Lou Malarsie, a member of the Portland House of Prayer at 28 Park Ave., said he has had mostly positive experiences with the homeless people in the park, some of whom do spend the night there.

“Every once in a while you get a handful of attitude, but the vast majority has been very nice,” he said Monday while handing out free lunches, which the church provides to anyone Monday through Friday afternoon.

Dan Whatley, a resident of High Street, said the group in the park has mostly keeps to themselves.

“I haven’t noticed any conflicts between people staying there and people living around this area,” he said Monday as he walked his dog along High Street.

The impact, Whatley and Malarsie said, is on the park itself. Malarsie called it an “eyesore” and both said the area is riddled with garbage, including used needles.

“I wish there was more of an effort on the city’s part to clean up the park, especially the needles,” Whatley said.

The Police Department has been working with the Parks Department to clean up the park, according to Lt. Robert Martin Martin, but Ethan Hipple, acting director of the city’s parks, recreation and facilities, has ordered his workers to stop cleaning that section in an abundance of caution for his workers.

“City staff temporarily suspended trash removal and horticultural maintenance in Edwards Lot and the Rose Garden due to safety concerns for staff, but we expect those services to resume soon,” said Dena Libner, Assistant to the City Manager for Constituent Services.

Edward Moore, who has lived on Park Avenue for 22 years with his wife and raised three children there, said these issues are not new to Deering Oaks.

“It’s a beautiful park and I take a walk through it nearly every day.

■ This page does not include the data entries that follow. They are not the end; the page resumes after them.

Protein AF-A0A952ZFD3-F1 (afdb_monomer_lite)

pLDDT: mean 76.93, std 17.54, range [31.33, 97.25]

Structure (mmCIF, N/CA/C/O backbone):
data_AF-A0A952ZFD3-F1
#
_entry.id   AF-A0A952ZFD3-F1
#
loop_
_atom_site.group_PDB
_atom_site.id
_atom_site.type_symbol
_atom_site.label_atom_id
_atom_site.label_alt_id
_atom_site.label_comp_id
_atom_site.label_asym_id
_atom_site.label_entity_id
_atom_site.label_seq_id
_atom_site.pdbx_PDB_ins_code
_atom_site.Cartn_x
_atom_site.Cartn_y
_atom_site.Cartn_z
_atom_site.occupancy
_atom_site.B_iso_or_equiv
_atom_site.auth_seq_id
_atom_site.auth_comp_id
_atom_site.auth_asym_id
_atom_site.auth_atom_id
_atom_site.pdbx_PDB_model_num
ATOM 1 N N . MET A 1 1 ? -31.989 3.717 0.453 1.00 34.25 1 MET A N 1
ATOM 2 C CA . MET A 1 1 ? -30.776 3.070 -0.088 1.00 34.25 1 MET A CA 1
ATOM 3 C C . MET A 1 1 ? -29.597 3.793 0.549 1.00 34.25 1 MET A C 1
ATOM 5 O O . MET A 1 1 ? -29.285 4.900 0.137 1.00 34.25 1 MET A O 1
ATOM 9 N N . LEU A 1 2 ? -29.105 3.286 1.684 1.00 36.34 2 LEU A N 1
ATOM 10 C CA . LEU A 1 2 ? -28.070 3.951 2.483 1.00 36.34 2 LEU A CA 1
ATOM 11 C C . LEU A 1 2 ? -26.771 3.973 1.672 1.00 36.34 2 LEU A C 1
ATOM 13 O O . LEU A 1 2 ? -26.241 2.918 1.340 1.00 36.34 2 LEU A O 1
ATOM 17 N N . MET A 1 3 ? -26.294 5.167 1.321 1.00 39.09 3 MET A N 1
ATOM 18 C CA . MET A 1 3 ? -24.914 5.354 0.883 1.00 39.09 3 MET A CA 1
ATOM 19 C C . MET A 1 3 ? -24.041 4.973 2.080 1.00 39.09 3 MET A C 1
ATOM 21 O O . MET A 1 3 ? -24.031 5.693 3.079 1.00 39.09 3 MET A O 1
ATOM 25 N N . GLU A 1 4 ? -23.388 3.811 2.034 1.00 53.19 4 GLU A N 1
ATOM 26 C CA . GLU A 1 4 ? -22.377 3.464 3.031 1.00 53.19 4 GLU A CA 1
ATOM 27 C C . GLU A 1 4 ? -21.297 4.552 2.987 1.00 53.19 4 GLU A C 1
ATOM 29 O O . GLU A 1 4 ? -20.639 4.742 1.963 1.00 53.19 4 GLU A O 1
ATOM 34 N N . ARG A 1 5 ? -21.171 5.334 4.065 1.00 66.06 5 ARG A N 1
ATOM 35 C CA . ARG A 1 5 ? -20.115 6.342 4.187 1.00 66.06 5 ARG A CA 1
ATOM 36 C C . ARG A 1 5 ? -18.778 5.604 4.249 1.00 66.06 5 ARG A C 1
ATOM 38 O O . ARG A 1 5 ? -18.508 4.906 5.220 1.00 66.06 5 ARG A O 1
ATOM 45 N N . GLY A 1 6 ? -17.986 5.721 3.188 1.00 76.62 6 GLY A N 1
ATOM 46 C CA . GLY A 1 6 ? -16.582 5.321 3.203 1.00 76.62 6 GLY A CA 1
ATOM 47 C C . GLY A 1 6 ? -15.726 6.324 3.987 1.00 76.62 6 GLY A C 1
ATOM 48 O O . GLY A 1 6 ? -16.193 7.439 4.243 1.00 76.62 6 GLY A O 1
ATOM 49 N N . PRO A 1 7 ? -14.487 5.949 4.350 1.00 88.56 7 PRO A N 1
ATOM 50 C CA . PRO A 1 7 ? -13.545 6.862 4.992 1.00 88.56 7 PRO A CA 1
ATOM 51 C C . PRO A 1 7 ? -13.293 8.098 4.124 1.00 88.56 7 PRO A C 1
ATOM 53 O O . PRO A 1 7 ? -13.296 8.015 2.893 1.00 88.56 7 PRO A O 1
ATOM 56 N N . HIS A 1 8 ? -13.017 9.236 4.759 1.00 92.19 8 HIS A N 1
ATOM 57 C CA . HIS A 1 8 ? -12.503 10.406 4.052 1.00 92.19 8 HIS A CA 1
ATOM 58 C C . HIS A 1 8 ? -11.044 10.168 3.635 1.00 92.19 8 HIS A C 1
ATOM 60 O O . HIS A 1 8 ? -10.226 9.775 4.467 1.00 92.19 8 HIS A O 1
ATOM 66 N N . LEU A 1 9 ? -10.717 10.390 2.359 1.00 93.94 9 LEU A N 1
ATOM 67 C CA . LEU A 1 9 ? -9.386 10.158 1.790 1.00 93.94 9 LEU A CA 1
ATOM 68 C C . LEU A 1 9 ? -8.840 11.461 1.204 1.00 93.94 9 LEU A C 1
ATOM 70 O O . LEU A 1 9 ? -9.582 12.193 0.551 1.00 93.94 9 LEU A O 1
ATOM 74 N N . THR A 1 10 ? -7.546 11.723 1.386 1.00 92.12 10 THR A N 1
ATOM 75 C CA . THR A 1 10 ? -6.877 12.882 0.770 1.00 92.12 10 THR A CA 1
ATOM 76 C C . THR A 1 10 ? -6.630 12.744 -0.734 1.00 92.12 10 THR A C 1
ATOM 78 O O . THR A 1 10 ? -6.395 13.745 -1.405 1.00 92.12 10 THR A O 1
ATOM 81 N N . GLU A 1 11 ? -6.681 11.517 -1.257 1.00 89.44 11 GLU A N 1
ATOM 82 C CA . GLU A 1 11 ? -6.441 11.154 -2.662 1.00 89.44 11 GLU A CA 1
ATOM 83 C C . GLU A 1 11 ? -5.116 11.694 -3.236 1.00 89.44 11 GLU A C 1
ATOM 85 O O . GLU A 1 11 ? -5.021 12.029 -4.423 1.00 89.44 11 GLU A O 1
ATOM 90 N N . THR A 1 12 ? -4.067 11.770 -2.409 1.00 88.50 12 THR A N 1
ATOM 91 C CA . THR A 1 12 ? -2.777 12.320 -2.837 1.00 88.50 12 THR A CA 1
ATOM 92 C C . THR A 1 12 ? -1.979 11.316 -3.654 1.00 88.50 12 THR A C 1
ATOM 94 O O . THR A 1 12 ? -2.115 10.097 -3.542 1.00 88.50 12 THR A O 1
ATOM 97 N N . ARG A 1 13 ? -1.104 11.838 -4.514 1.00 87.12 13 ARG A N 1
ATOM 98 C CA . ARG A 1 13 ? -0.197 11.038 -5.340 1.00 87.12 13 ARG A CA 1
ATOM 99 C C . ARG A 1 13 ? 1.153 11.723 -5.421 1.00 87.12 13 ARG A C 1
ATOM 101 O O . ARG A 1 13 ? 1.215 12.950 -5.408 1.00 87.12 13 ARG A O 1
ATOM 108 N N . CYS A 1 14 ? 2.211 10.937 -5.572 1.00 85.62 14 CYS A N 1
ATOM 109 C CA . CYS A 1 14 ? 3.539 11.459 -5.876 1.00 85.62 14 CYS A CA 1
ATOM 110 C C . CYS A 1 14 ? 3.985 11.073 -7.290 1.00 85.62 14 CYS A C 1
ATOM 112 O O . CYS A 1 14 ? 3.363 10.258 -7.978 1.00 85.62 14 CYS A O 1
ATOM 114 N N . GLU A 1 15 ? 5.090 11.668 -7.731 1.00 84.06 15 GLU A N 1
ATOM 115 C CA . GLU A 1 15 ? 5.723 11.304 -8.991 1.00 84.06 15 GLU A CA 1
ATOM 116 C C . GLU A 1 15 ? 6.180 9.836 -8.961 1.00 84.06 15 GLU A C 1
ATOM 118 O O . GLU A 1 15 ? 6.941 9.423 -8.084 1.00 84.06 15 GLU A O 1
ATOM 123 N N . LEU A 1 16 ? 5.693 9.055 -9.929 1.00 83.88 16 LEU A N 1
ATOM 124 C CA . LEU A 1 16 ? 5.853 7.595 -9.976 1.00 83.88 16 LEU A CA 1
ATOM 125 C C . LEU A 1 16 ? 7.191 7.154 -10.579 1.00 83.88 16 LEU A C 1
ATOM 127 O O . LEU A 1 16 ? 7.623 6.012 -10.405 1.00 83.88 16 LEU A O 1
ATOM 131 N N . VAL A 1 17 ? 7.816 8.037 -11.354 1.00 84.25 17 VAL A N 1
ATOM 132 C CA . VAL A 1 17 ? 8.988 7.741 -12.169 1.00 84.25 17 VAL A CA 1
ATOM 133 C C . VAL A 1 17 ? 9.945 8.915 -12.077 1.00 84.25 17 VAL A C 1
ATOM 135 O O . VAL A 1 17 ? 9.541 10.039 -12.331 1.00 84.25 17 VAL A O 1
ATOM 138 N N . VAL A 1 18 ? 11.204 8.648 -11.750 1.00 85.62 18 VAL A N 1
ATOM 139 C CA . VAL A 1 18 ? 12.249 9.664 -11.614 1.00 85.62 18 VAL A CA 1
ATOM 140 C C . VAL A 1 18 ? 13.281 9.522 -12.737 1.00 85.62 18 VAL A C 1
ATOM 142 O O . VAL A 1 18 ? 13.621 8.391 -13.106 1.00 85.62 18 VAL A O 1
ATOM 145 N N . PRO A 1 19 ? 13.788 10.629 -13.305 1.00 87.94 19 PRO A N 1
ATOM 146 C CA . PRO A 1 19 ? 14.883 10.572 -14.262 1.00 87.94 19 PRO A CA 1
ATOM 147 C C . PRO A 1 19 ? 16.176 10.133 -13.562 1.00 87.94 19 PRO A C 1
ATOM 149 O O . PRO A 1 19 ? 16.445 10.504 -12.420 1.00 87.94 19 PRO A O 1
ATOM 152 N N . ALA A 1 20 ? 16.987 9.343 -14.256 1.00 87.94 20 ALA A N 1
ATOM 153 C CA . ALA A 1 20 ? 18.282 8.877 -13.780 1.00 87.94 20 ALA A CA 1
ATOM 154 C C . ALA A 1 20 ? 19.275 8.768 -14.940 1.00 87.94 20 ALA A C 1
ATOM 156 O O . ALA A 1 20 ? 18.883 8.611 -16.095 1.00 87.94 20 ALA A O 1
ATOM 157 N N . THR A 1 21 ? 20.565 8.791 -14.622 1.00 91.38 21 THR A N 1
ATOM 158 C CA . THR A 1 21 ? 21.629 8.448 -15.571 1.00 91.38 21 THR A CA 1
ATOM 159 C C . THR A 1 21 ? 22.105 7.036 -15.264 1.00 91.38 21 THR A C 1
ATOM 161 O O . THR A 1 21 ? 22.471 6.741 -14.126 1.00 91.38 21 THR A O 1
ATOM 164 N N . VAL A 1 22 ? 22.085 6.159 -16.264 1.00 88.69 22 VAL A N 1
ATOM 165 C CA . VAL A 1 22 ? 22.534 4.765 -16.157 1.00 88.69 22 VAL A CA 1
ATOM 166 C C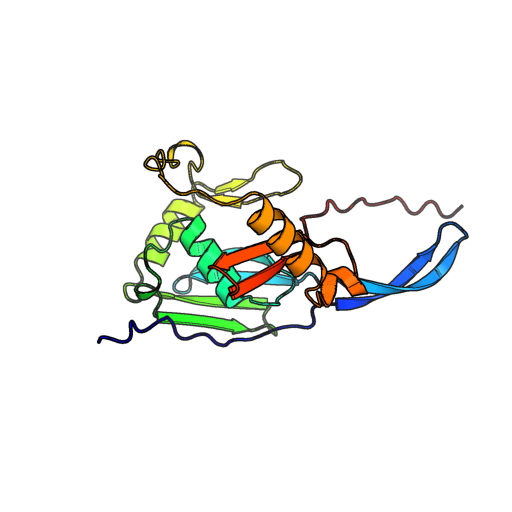 . VAL A 1 22 ? 23.739 4.530 -17.057 1.00 88.69 22 VAL A C 1
ATOM 168 O O . VAL A 1 22 ? 23.954 5.273 -18.008 1.00 88.69 22 VAL A O 1
ATOM 171 N N . CYS A 1 23 ? 24.525 3.506 -16.745 1.00 92.44 23 CYS A N 1
ATOM 172 C CA . CYS A 1 23 ? 25.657 3.074 -17.557 1.00 92.44 23 CYS A CA 1
ATOM 173 C C . CYS A 1 23 ? 25.271 1.788 -18.300 1.00 92.44 23 CYS A C 1
ATOM 175 O O . CYS A 1 23 ? 24.732 0.872 -17.668 1.00 92.44 23 CYS A O 1
ATOM 177 N N . ASP A 1 24 ? 25.493 1.733 -19.613 1.00 90.69 24 ASP A N 1
ATOM 178 C CA . ASP A 1 24 ? 25.283 0.518 -20.407 1.00 90.69 24 ASP A CA 1
ATOM 179 C C . ASP A 1 24 ? 26.450 -0.481 -20.267 1.00 90.69 24 ASP A C 1
ATOM 181 O O . ASP A 1 24 ? 27.404 -0.263 -19.516 1.00 90.69 24 ASP A O 1
ATOM 185 N N . GLN A 1 25 ? 26.362 -1.618 -20.964 1.00 91.50 25 GLN A N 1
ATOM 186 C CA . GLN A 1 25 ? 27.407 -2.648 -20.937 1.00 91.50 25 GLN A CA 1
ATOM 187 C C . GLN A 1 25 ? 28.746 -2.197 -21.544 1.00 91.50 25 GLN A C 1
ATOM 189 O O . GLN A 1 25 ? 29.770 -2.814 -21.257 1.00 91.50 25 GLN A O 1
ATOM 194 N N . ASP A 1 26 ? 28.732 -1.147 -22.364 1.00 94.44 26 ASP A N 1
ATOM 195 C CA . ASP A 1 26 ? 29.887 -0.616 -23.085 1.00 94.44 26 ASP A CA 1
ATOM 196 C C . ASP A 1 26 ? 30.511 0.593 -22.355 1.00 94.44 26 ASP A C 1
ATOM 198 O O . ASP A 1 26 ? 31.516 1.145 -22.802 1.00 94.44 26 ASP A O 1
ATOM 202 N N . GLY A 1 27 ? 29.955 0.985 -21.202 1.00 91.88 27 GLY A N 1
ATOM 203 C CA . GLY A 1 27 ? 30.451 2.081 -20.370 1.00 91.88 27 GLY A CA 1
ATOM 204 C C . GLY A 1 27 ? 29.847 3.452 -20.690 1.00 91.88 27 GLY A C 1
ATOM 205 O O . GLY A 1 27 ? 30.265 4.449 -20.096 1.00 91.88 27 GLY A O 1
ATOM 206 N N . ASN A 1 28 ? 28.880 3.539 -21.608 1.00 94.19 28 ASN A N 1
ATOM 207 C CA . ASN A 1 28 ? 28.273 4.812 -21.987 1.00 94.19 28 ASN A CA 1
ATOM 208 C C . ASN A 1 28 ? 27.189 5.223 -20.990 1.00 94.19 28 ASN A C 1
ATOM 210 O O . ASN A 1 28 ? 26.363 4.414 -20.561 1.00 94.19 28 ASN A O 1
ATOM 214 N N . LEU A 1 29 ? 27.154 6.516 -20.663 1.00 94.31 29 LEU A N 1
ATOM 215 C CA . LEU A 1 29 ? 26.105 7.096 -19.831 1.00 94.31 29 LEU A CA 1
ATOM 216 C C . LEU A 1 29 ? 24.877 7.444 -20.675 1.00 94.31 29 LEU A C 1
ATOM 218 O O . LEU A 1 29 ? 24.972 8.188 -21.651 1.00 94.31 29 LEU A O 1
ATOM 222 N N . LEU A 1 30 ? 23.716 6.948 -20.259 1.00 92.50 30 LEU A N 1
ATOM 223 C CA . LEU A 1 30 ? 22.442 7.120 -20.948 1.00 92.50 30 LEU A CA 1
ATOM 224 C C . LEU A 1 30 ? 21.374 7.645 -19.977 1.00 92.50 30 LEU A C 1
ATOM 226 O O . LEU A 1 30 ? 21.327 7.214 -18.820 1.00 92.50 30 LEU A O 1
ATOM 230 N N . PRO A 1 31 ? 20.485 8.551 -20.418 1.00 91.19 31 PRO A N 1
ATOM 231 C CA . PRO A 1 31 ? 19.319 8.924 -19.633 1.00 91.19 31 PRO A CA 1
ATOM 232 C C . PRO A 1 31 ? 18.322 7.760 -19.582 1.00 91.19 31 PRO A C 1
ATOM 234 O O . PRO A 1 31 ? 18.018 7.126 -20.592 1.00 91.19 31 PRO A O 1
ATOM 237 N N . ALA A 1 32 ? 17.769 7.511 -18.402 1.00 88.56 32 ALA A N 1
ATOM 238 C CA . ALA A 1 32 ? 16.744 6.511 -18.156 1.00 88.56 32 ALA A CA 1
ATOM 239 C C . ALA A 1 32 ? 15.700 7.034 -17.165 1.00 88.56 32 ALA A C 1
ATOM 241 O O . ALA A 1 32 ? 15.855 8.078 -16.534 1.00 88.56 32 ALA A O 1
ATOM 242 N N . HIS A 1 33 ? 14.617 6.281 -17.035 1.00 85.12 33 HIS A N 1
ATOM 243 C CA . HIS A 1 33 ? 13.532 6.546 -16.106 1.00 85.12 33 HIS A CA 1
ATOM 244 C C . HIS A 1 33 ? 13.427 5.366 -15.144 1.00 85.12 33 HIS A C 1
ATOM 246 O O . HIS A 1 33 ? 13.367 4.218 -15.578 1.00 85.12 33 HIS A O 1
ATOM 252 N N . MET A 1 34 ? 13.416 5.639 -13.843 1.00 81.25 34 MET A N 1
ATOM 253 C CA . MET A 1 34 ? 13.419 4.616 -12.796 1.00 81.25 34 MET A CA 1
ATOM 254 C C . MET A 1 34 ? 12.161 4.741 -11.932 1.00 81.25 34 MET A C 1
ATOM 256 O O . MET A 1 34 ? 11.718 5.863 -11.690 1.00 81.25 34 MET A O 1
ATOM 260 N N . PRO A 1 35 ? 11.575 3.640 -11.423 1.00 81.94 35 PRO A N 1
ATOM 261 C CA . PRO A 1 35 ? 10.423 3.744 -10.533 1.00 81.94 35 PRO A CA 1
ATOM 262 C C . PRO A 1 35 ? 10.823 4.465 -9.239 1.00 81.94 35 PRO A C 1
ATOM 264 O O . PRO A 1 35 ? 11.760 4.034 -8.556 1.00 81.94 35 PRO A O 1
ATOM 267 N N . GLY A 1 36 ? 10.127 5.556 -8.917 1.00 83.19 36 GLY A N 1
ATOM 268 C CA . GLY A 1 36 ? 10.377 6.374 -7.733 1.00 83.19 36 GLY A CA 1
ATOM 269 C C . GLY A 1 36 ? 9.799 5.712 -6.488 1.00 83.19 36 GLY A C 1
ATOM 270 O O . GLY A 1 36 ? 8.625 5.886 -6.185 1.00 83.19 36 GLY A O 1
ATOM 271 N N . GLU A 1 37 ? 10.608 4.921 -5.787 1.00 83.50 37 GLU A N 1
ATOM 272 C CA . GLU A 1 37 ? 10.201 4.272 -4.540 1.00 83.50 37 GLU A CA 1
ATOM 273 C C . GLU A 1 37 ? 10.487 5.195 -3.352 1.00 83.50 37 GLU A C 1
ATOM 275 O O . GLU A 1 37 ? 11.604 5.693 -3.206 1.00 83.50 37 GLU A O 1
ATOM 280 N N . ARG A 1 38 ? 9.479 5.424 -2.512 1.00 87.50 38 ARG A N 1
ATOM 281 C CA . ARG A 1 38 ? 9.545 6.321 -1.354 1.00 87.50 38 ARG A CA 1
ATOM 282 C C . ARG A 1 38 ? 9.057 5.597 -0.102 1.00 87.50 38 ARG A C 1
ATOM 284 O O . ARG A 1 38 ? 8.172 4.740 -0.219 1.00 87.50 38 ARG A O 1
ATOM 291 N N . PRO A 1 39 ? 9.621 5.897 1.076 1.00 91.75 39 PRO A N 1
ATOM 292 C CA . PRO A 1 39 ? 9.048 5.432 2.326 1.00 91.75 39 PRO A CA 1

For the past several years it has deteriorated somewhat with people using drugs, leaving needles, drinking and camping. The city has turned a blind eye,” Moore said.

“The latest episode of homeless encampments has exacerbated things. I see needles, used condoms, tampons, liquor bottles, discarded clothing and so much cigarette litter. There is human feces, toilet paper and discarded underwear in the Rose Garden.”

Moore said he has reported it to the city through Fix It! Portland several times and to his city council representative to no avail. The park, he said, is no longer a safe place to bring his granddaughter, who enjoys the park’s playground.

“While I fully understand that homelessness is a complex social problem and that the city has neglected its responsibility to address it, and we are in trying times, this needs to be addressed now,” he said. “Compassion and caring must be balanced by the city with a duty to taxpayers and all citizens who have a right to enjoy a clean and safe Deering Oaks.”

Martin said “there is a lot of criminal activity happening” in the park in general.

“We have been going down to Deering Oaks on a regular basis and enforcing a variety of criminal activity and it has resulted in a number of arrests, anything from criminal trespass to possession of drugs to assault on a police officer,” he said.

Between July 12, shortly after the encampment at Deering Oaks began, and July 27, the last time data was publicly released, Portland Police had close to 100 calls for service at the park, almost double the amount of calls in the same period last year.

Between July 12 and July 27 there were 13 drug overdoses at Deering Oaks and this spring close to 250 needles were picked up from the park.

Martin said a person who commits a crime in the park is banned from returning for six months and those who defy that are issued criminal trespass orders. Although it is against city rules to sleep overnight on a public property, including city parks, Martin said when police see someone who is doing so, they generally ask them to “move along” rather than issue them a citation.

Police haven’t heard too many complaints from the public about the latest encampment, Martin said, aside from those of workers at the U.S. Post Office at Forest Avenue and Portland Street, who have said some individuals are using the steps as a place to defecate and urinate.

Malarsie said rather than use the portable toilets at Deering Oaks, some of the homeless people have relieved themselves in the back of his church’s parking lot.

People in that area of the park approached on Monday declined to comment on the encampment.